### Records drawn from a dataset

::::::::

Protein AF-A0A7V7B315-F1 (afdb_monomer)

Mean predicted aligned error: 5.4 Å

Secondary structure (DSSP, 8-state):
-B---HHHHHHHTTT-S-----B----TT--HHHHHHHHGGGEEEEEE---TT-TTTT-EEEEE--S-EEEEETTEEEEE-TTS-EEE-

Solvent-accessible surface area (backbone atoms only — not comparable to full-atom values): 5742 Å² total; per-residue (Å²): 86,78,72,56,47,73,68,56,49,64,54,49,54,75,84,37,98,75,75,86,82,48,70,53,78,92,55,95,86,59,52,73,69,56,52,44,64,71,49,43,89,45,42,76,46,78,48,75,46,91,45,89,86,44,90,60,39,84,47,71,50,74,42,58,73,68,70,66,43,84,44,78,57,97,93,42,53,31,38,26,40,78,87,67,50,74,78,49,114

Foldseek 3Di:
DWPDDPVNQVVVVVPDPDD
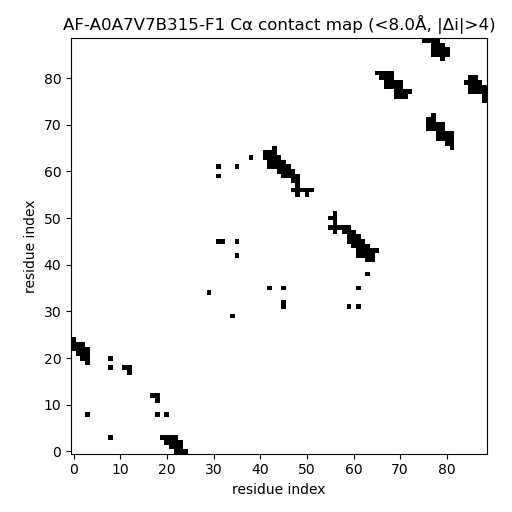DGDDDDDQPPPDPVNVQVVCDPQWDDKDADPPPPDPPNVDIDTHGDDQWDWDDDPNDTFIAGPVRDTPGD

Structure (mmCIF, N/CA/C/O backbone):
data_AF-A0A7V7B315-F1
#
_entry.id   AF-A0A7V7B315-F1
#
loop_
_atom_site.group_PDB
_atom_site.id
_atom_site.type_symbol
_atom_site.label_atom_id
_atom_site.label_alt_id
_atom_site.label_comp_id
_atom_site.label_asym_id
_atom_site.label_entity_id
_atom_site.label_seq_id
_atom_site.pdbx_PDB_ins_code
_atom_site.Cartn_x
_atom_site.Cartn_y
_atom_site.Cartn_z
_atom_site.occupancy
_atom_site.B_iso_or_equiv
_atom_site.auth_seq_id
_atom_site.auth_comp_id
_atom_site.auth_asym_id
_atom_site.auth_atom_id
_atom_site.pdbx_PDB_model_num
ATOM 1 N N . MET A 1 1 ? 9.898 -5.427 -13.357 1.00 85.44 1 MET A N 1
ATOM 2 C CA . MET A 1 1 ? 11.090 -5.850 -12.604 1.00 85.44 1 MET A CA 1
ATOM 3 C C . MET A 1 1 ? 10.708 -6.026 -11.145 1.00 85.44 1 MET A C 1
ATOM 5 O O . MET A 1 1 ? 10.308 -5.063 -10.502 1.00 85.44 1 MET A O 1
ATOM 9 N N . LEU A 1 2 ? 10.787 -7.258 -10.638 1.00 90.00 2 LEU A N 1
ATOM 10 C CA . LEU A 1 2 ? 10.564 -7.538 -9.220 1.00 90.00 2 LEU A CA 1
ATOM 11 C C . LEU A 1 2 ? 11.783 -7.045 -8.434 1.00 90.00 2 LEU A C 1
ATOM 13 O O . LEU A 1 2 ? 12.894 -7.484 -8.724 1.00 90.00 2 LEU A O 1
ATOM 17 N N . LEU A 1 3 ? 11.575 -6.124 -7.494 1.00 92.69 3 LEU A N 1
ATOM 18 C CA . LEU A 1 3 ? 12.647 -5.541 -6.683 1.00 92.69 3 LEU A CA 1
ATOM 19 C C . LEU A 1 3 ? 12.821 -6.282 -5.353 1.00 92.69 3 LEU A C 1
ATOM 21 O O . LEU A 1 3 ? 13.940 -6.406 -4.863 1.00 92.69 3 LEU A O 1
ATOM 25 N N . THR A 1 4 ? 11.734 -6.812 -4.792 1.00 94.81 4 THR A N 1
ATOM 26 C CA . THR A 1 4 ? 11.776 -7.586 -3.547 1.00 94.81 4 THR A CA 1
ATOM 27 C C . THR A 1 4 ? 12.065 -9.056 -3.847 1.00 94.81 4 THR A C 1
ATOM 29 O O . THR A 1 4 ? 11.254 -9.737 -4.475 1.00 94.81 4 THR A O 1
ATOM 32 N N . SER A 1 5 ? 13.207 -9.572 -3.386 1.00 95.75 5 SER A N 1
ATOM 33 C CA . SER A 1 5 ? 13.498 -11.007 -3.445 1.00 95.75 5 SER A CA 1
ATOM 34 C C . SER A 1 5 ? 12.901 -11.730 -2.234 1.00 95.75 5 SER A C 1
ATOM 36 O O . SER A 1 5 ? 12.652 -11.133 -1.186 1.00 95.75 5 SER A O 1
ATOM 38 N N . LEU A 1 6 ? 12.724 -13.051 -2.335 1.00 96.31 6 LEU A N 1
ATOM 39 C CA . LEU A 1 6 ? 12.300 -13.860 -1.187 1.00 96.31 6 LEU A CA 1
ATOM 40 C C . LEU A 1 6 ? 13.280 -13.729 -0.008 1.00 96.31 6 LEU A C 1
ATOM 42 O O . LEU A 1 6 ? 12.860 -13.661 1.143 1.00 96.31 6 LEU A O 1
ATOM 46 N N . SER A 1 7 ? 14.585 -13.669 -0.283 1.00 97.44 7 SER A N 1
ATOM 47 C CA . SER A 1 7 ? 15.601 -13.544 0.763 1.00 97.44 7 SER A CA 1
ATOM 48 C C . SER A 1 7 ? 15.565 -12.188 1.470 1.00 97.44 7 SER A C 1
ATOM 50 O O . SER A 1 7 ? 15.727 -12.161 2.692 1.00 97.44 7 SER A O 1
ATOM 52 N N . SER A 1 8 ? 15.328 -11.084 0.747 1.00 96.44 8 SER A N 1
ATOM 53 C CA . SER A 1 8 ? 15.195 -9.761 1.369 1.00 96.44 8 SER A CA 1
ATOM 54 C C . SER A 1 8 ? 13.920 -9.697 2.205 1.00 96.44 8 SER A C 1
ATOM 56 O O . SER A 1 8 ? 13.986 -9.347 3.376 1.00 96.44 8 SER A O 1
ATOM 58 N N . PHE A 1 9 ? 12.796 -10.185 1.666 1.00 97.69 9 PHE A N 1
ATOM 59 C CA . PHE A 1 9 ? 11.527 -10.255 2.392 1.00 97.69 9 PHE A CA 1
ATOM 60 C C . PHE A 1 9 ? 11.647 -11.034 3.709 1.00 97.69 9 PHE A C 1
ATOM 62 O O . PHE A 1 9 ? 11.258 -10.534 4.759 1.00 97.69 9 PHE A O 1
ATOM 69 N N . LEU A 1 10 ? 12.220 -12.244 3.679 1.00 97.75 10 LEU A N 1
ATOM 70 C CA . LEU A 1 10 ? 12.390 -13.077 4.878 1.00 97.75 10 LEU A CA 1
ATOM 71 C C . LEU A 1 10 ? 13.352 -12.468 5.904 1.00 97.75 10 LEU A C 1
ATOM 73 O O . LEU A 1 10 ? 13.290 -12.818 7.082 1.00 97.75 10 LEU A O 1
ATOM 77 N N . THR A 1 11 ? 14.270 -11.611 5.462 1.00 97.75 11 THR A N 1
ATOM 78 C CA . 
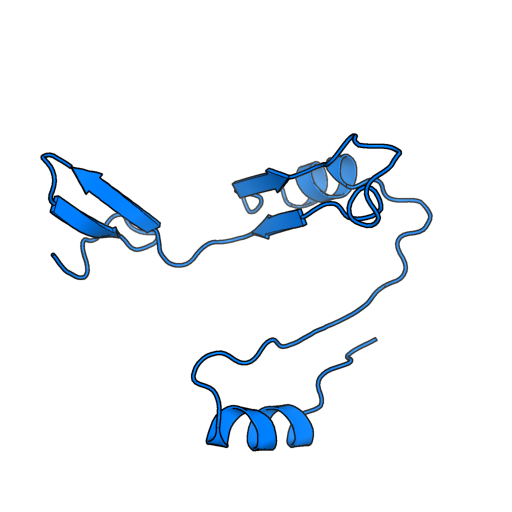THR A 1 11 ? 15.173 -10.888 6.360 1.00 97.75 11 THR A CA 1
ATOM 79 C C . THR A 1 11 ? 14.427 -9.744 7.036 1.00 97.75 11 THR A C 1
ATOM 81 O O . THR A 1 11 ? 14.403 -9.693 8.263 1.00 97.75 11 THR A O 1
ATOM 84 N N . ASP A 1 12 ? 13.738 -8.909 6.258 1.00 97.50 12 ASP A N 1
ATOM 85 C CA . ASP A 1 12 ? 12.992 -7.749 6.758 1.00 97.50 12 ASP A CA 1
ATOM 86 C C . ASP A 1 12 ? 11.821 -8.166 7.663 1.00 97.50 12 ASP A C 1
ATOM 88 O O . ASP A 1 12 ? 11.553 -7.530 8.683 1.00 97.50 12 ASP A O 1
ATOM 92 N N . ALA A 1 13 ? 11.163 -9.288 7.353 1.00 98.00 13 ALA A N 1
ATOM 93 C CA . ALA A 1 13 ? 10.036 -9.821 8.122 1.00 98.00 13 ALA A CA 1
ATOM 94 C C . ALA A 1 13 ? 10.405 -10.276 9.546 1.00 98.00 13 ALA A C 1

::::::::

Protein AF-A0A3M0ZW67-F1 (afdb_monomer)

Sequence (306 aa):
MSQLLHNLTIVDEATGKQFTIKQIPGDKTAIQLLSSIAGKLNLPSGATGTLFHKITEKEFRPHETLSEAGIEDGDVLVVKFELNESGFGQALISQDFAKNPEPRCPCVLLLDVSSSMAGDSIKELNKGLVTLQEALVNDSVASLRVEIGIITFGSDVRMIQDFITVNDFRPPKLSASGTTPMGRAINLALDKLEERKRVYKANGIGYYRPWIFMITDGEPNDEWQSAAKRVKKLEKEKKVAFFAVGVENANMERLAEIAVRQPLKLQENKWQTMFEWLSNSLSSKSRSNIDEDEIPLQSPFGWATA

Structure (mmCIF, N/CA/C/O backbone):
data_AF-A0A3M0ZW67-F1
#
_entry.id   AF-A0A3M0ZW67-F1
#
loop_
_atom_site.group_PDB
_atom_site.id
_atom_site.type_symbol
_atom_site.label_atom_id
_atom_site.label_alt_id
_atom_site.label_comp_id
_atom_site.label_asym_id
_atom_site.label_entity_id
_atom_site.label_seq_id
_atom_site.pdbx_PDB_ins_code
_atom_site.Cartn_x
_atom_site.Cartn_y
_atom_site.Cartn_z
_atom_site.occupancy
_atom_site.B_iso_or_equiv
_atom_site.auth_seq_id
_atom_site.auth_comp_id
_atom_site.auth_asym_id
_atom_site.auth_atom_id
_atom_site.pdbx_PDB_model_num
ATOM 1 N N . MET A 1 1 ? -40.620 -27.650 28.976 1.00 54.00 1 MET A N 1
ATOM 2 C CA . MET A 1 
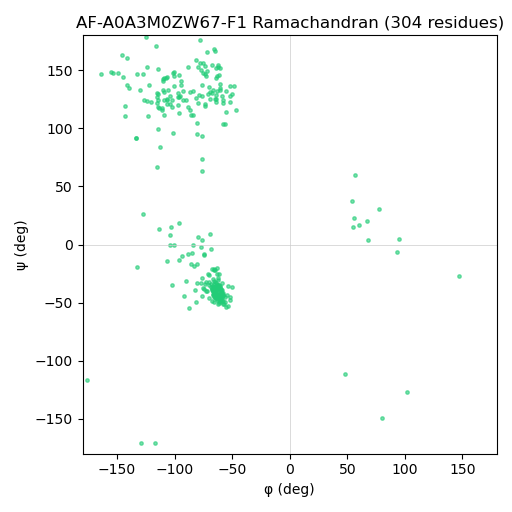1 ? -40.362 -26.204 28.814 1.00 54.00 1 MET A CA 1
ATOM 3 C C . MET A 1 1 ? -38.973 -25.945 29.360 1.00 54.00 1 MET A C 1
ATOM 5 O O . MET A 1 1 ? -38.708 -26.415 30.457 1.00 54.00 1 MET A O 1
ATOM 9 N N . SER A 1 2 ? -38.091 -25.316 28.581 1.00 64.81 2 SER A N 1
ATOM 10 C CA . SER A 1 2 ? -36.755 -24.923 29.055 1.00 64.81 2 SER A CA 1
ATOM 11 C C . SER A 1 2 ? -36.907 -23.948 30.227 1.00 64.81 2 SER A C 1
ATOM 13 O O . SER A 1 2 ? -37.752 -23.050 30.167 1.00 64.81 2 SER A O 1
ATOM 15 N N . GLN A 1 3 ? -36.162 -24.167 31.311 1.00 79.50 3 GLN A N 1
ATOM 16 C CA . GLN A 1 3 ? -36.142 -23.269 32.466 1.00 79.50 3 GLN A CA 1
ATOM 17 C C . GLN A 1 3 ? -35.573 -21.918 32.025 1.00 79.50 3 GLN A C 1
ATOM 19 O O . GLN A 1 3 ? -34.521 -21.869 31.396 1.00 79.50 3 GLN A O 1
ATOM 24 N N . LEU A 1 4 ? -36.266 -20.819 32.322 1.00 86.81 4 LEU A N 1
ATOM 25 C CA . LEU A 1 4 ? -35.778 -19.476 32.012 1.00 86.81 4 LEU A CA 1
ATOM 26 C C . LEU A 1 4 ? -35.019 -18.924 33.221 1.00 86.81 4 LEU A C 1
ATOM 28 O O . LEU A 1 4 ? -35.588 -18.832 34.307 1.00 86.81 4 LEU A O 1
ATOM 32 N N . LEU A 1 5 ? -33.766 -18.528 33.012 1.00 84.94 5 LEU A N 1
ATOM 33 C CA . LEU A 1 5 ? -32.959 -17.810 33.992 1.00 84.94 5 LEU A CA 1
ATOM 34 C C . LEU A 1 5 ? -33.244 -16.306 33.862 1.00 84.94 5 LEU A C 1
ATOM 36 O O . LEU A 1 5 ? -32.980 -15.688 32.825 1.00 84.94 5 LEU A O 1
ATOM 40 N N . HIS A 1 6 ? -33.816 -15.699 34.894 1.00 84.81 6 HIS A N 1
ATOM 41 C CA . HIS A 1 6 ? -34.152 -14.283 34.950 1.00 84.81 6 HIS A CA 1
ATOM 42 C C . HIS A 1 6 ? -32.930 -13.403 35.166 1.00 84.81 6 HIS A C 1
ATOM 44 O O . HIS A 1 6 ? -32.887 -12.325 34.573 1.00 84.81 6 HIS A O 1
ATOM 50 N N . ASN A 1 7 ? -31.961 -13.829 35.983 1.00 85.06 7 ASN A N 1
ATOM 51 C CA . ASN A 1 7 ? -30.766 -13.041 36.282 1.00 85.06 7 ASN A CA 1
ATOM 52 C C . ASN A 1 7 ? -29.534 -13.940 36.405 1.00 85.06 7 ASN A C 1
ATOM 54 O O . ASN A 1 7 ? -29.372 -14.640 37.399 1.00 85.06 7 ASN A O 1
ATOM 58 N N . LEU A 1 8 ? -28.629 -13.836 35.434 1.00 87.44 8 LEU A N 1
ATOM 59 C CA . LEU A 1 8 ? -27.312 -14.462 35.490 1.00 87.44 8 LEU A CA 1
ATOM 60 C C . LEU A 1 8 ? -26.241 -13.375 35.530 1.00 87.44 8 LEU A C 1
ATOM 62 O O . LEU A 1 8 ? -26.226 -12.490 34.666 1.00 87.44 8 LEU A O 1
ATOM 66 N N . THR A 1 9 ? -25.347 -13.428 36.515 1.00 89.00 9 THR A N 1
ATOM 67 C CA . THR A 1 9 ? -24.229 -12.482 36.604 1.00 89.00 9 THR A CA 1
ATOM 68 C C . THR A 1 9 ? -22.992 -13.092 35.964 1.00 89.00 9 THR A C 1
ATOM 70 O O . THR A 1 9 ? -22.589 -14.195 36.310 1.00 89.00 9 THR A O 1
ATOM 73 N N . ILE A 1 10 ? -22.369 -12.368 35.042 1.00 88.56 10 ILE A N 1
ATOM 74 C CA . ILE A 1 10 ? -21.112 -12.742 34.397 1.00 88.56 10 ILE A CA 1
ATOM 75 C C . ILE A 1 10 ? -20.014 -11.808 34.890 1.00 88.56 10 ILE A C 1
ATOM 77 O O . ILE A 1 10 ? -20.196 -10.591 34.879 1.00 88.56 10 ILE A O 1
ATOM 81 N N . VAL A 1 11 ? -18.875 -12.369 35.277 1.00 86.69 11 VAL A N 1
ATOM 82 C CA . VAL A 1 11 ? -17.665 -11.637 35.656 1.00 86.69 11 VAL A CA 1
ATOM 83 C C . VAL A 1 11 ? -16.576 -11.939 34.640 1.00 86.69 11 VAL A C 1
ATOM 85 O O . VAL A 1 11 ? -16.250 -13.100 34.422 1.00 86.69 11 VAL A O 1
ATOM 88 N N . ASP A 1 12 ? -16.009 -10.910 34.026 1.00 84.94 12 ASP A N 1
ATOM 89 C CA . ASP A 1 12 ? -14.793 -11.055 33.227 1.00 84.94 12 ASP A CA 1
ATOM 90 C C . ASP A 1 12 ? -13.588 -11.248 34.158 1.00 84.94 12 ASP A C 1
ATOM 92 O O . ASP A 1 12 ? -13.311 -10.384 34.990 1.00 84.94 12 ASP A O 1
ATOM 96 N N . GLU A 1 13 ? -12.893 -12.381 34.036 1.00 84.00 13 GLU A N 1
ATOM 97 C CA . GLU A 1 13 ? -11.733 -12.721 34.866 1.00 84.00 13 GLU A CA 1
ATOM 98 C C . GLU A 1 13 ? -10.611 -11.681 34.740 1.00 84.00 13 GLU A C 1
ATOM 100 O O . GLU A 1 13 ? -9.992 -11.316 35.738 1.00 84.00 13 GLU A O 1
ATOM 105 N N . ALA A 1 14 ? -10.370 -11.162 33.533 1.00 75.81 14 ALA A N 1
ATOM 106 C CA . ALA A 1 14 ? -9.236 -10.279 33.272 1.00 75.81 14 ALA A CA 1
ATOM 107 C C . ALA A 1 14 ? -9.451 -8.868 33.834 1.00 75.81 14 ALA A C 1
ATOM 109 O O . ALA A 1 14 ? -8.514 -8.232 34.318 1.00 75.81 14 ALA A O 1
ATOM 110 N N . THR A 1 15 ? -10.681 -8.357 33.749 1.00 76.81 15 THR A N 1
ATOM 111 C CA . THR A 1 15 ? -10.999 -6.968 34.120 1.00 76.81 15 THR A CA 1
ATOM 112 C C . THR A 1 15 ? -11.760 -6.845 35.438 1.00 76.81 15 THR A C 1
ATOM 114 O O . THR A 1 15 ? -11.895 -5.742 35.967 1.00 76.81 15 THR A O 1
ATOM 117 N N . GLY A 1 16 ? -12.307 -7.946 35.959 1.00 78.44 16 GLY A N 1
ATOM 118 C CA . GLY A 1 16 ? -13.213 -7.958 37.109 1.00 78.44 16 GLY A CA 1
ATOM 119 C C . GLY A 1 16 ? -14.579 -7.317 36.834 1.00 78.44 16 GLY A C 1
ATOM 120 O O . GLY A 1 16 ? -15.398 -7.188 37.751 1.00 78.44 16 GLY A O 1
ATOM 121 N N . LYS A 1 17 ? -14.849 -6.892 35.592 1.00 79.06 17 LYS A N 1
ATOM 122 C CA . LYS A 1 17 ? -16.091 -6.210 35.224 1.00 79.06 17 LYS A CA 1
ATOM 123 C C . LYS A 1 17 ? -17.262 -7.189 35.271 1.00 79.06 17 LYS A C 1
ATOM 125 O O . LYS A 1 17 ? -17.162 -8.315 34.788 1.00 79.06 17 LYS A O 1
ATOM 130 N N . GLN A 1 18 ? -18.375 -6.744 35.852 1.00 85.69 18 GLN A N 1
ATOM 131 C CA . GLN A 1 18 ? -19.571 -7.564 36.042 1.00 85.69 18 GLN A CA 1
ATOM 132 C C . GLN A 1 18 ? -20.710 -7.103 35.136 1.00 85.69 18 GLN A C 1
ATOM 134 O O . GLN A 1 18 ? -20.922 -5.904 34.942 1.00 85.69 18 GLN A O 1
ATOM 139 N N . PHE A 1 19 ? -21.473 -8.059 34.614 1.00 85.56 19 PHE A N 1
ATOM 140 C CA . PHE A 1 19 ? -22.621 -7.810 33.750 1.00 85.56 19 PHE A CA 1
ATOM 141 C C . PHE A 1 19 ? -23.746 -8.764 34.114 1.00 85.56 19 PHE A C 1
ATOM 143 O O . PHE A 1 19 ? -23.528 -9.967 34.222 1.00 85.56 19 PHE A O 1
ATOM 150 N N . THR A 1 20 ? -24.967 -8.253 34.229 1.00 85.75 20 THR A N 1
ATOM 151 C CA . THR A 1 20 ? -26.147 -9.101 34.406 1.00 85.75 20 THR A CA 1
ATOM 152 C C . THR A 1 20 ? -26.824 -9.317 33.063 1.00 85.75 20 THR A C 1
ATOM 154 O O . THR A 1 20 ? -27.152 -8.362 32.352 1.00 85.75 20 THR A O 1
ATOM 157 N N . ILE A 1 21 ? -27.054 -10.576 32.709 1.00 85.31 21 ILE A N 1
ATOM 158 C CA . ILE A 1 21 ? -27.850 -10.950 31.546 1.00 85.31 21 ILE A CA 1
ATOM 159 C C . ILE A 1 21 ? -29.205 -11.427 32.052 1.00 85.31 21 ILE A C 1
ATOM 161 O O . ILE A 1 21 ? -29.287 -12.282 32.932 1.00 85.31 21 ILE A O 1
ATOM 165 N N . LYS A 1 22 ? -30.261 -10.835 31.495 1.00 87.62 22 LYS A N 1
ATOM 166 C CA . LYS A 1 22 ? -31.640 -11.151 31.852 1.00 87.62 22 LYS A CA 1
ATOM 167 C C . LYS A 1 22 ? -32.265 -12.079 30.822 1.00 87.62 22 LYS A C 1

::::::::

Could you restate word for word the lines above, from the one that contains "ATOM 13 O O . SER" through the one that contains "ATOM 50 N N", and no others?

ATOM 13 O O . SER A 1 2 ? -37.752 -23.050 30.167 1.00 64.81 2 SER A O 1
ATOM 15 N N . GLN A 1 3 ? -36.162 -24.167 31.311 1.00 79.50 3 GLN A N 1
ATOM 16 C CA . GLN A 1 3 ? -36.142 -23.269 32.466 1.00 79.50 3 GLN A CA 1
ATOM 17 C C . GLN A 1 3 ? -35.573 -21.918 32.025 1.00 79.50 3 GLN A C 1
ATOM 19 O O . GLN A 1 3 ? -34.521 -21.869 31.396 1.00 79.50 3 GLN A O 1
ATOM 24 N N . LEU A 1 4 ? -36.266 -20.819 32.322 1.00 86.81 4 LEU A N 1
ATOM 25 C CA . LEU A 1 4 ? -35.778 -19.476 32.012 1.00 86.81 4 LEU A CA 1
ATOM 26 C C . LEU A 1 4 ? -35.019 -18.924 33.221 1.00 86.81 4 LEU A C 1
ATOM 28 O O . LEU A 1 4 ? -35.588 -18.832 34.307 1.00 86.81 4 LEU A O 1
ATOM 32 N N . LEU A 1 5 ? -33.766 -18.528 33.012 1.00 84.94 5 LEU A N 1
ATOM 33 C CA . LEU A 1 5 ? -32.959 -17.810 33.992 1.00 84.94 5 LEU A CA 1
ATOM 34 C C . LEU A 1 5 ? -33.244 -16.306 33.862 1.00 84.94 5 LEU A C 1
ATOM 36 O O . LEU A 1 5 ? -32.980 -15.688 32.825 1.00 84.94 5 LEU A O 1
ATOM 40 N N . HIS A 1 6 ? -33.816 -15.699 34.894 1.00 84.81 6 HIS A N 1
ATOM 41 C CA . HIS A 1 6 ? -34.152 -14.283 34.950 1.00 84.81 6 HIS A CA 1
ATOM 42 C C . HIS A 1 6 ? -32.930 -13.403 35.166 1.00 84.81 6 HIS A C 1
ATOM 44 O O . HIS A 1 6 ? -32.887 -12.325 34.573 1.00 84.81 6 HIS A O 1
ATOM 50 N N . ASN A 1 7 ? -31.961 -13.829 35.983 1.00 85.06 7 ASN A N 1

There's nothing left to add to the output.